**Available data**.
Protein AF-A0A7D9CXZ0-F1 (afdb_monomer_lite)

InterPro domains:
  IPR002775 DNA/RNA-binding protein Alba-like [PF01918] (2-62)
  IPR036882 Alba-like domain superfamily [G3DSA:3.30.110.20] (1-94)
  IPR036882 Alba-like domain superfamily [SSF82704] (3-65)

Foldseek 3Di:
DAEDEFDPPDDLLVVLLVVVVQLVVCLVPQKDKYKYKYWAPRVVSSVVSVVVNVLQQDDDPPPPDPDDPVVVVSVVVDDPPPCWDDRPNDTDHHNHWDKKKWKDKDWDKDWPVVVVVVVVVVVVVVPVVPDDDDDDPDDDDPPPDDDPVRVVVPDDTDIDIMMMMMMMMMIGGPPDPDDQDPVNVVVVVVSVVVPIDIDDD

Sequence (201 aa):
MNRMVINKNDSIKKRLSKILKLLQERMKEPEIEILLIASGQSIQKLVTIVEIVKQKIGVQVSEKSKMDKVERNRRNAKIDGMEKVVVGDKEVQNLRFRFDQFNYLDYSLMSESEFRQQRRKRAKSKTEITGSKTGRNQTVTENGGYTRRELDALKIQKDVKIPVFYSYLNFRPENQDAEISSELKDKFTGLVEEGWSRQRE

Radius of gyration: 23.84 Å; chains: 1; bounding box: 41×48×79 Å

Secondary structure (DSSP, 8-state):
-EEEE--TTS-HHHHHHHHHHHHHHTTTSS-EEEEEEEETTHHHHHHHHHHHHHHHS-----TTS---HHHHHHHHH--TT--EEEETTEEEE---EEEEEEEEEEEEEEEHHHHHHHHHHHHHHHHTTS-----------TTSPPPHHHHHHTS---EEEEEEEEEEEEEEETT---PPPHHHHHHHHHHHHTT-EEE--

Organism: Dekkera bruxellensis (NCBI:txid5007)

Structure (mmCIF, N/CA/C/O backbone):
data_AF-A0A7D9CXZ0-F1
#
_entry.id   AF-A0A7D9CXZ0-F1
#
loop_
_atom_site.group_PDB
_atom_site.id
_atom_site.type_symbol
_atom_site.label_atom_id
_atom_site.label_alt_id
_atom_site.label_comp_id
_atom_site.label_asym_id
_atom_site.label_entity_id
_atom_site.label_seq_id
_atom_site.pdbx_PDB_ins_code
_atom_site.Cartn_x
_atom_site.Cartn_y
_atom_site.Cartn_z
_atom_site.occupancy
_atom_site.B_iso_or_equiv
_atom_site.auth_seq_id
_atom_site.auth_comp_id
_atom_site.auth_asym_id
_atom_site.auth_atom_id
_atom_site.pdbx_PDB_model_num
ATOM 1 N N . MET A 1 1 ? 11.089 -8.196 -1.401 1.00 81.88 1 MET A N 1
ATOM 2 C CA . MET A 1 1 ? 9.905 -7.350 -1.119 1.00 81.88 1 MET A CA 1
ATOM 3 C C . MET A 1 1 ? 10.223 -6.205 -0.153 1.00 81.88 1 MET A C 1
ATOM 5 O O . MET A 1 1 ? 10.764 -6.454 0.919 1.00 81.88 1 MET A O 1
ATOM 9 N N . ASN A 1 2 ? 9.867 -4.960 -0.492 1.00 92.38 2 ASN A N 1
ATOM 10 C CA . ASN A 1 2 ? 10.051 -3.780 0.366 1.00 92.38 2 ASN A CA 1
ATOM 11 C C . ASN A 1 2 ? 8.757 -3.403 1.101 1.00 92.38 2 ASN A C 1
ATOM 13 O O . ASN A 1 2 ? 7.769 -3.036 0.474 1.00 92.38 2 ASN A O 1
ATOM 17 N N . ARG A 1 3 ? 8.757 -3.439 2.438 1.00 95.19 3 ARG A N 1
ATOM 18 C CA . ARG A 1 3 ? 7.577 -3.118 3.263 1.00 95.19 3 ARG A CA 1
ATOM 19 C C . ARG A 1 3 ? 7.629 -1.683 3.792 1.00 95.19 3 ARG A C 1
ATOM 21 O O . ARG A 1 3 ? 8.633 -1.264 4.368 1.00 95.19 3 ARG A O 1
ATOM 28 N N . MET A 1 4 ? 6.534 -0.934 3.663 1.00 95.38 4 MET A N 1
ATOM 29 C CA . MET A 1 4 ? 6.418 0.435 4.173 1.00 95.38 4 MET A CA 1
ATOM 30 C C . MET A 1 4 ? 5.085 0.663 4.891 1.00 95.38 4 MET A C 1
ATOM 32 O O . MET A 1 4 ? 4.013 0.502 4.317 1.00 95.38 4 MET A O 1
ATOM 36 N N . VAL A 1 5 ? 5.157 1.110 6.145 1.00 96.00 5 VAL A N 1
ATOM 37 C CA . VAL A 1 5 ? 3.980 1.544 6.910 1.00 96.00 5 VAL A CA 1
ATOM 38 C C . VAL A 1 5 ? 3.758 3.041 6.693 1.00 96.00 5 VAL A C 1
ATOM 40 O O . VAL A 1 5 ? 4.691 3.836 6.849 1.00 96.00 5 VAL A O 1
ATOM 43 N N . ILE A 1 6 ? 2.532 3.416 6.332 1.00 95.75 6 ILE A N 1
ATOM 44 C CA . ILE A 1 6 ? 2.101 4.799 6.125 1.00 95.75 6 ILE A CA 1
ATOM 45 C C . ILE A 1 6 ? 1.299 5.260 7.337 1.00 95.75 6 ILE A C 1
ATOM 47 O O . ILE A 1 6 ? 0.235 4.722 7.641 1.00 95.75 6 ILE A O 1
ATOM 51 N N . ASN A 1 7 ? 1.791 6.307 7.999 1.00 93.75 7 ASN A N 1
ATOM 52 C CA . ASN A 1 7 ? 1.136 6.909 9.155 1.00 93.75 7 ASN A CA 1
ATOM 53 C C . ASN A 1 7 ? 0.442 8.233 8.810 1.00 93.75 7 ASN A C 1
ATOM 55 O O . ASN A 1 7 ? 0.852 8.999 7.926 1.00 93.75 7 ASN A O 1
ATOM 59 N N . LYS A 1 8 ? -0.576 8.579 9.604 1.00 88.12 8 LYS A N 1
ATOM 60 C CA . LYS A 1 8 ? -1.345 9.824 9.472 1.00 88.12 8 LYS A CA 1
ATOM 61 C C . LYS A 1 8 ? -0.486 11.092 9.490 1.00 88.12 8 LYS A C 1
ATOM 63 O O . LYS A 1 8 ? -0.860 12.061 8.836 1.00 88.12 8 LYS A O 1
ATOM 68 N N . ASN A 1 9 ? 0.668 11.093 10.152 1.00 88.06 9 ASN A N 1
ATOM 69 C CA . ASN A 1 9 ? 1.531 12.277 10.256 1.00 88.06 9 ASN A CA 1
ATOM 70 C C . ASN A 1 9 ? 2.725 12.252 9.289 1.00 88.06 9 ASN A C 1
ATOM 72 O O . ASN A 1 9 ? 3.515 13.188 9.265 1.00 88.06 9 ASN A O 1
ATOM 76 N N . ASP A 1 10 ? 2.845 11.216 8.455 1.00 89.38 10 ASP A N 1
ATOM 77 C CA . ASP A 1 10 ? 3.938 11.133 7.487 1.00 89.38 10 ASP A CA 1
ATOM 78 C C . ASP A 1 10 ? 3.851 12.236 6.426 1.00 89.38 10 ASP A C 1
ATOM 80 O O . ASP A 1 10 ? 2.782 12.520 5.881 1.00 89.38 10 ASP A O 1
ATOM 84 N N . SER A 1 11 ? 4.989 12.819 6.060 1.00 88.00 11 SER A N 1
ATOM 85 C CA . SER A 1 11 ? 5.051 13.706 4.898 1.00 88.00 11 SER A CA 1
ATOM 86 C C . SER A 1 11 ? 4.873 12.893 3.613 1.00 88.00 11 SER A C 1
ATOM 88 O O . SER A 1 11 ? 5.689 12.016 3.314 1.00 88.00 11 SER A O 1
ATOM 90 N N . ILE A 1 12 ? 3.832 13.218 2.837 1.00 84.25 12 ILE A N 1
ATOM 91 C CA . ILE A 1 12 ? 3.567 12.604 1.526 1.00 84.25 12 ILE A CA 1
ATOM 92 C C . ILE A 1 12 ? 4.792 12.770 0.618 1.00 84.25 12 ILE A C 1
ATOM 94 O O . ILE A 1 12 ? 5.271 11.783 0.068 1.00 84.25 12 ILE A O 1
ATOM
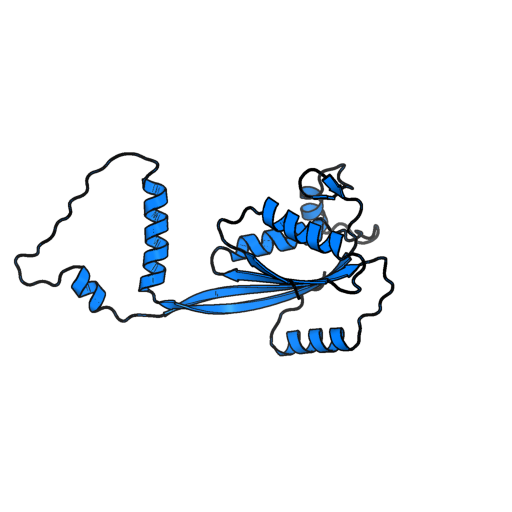 98 N N . LYS A 1 13 ? 5.376 13.980 0.557 1.00 81.75 13 LYS A N 1
ATOM 99 C CA . LYS A 1 13 ? 6.592 14.269 -0.226 1.00 81.75 13 LYS A CA 1
ATOM 100 C C . LYS A 1 13 ? 7.740 13.326 0.144 1.00 81.75 13 LYS A C 1
ATOM 102 O O . LYS A 1 13 ? 8.302 12.690 -0.738 1.00 81.75 13 LYS A O 1
ATOM 107 N N . LYS A 1 14 ? 8.051 13.175 1.440 1.00 84.38 14 LYS A N 1
ATOM 108 C CA . LYS A 1 14 ? 9.142 12.288 1.892 1.00 84.38 14 LYS A CA 1
ATOM 109 C C . LYS A 1 14 ? 8.884 10.819 1.535 1.00 84.38 14 LYS A C 1
ATOM 111 O O . LYS A 1 14 ? 9.811 10.126 1.121 1.00 84.38 14 LYS A O 1
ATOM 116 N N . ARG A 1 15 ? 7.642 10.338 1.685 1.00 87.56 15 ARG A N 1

**Task directions**.
Select every line in the records above that contains the word "like".

**Written response**.
  IPR002775 DNA/RNA-binding protein Alba-like [PF01918] (2-62)
  IPR036882 Alba-like domain superfamily [G3DSA:3.30.110.20] (1-94)
  IPR036882 Alba-like domain superfamily [SSF82704] (3-65)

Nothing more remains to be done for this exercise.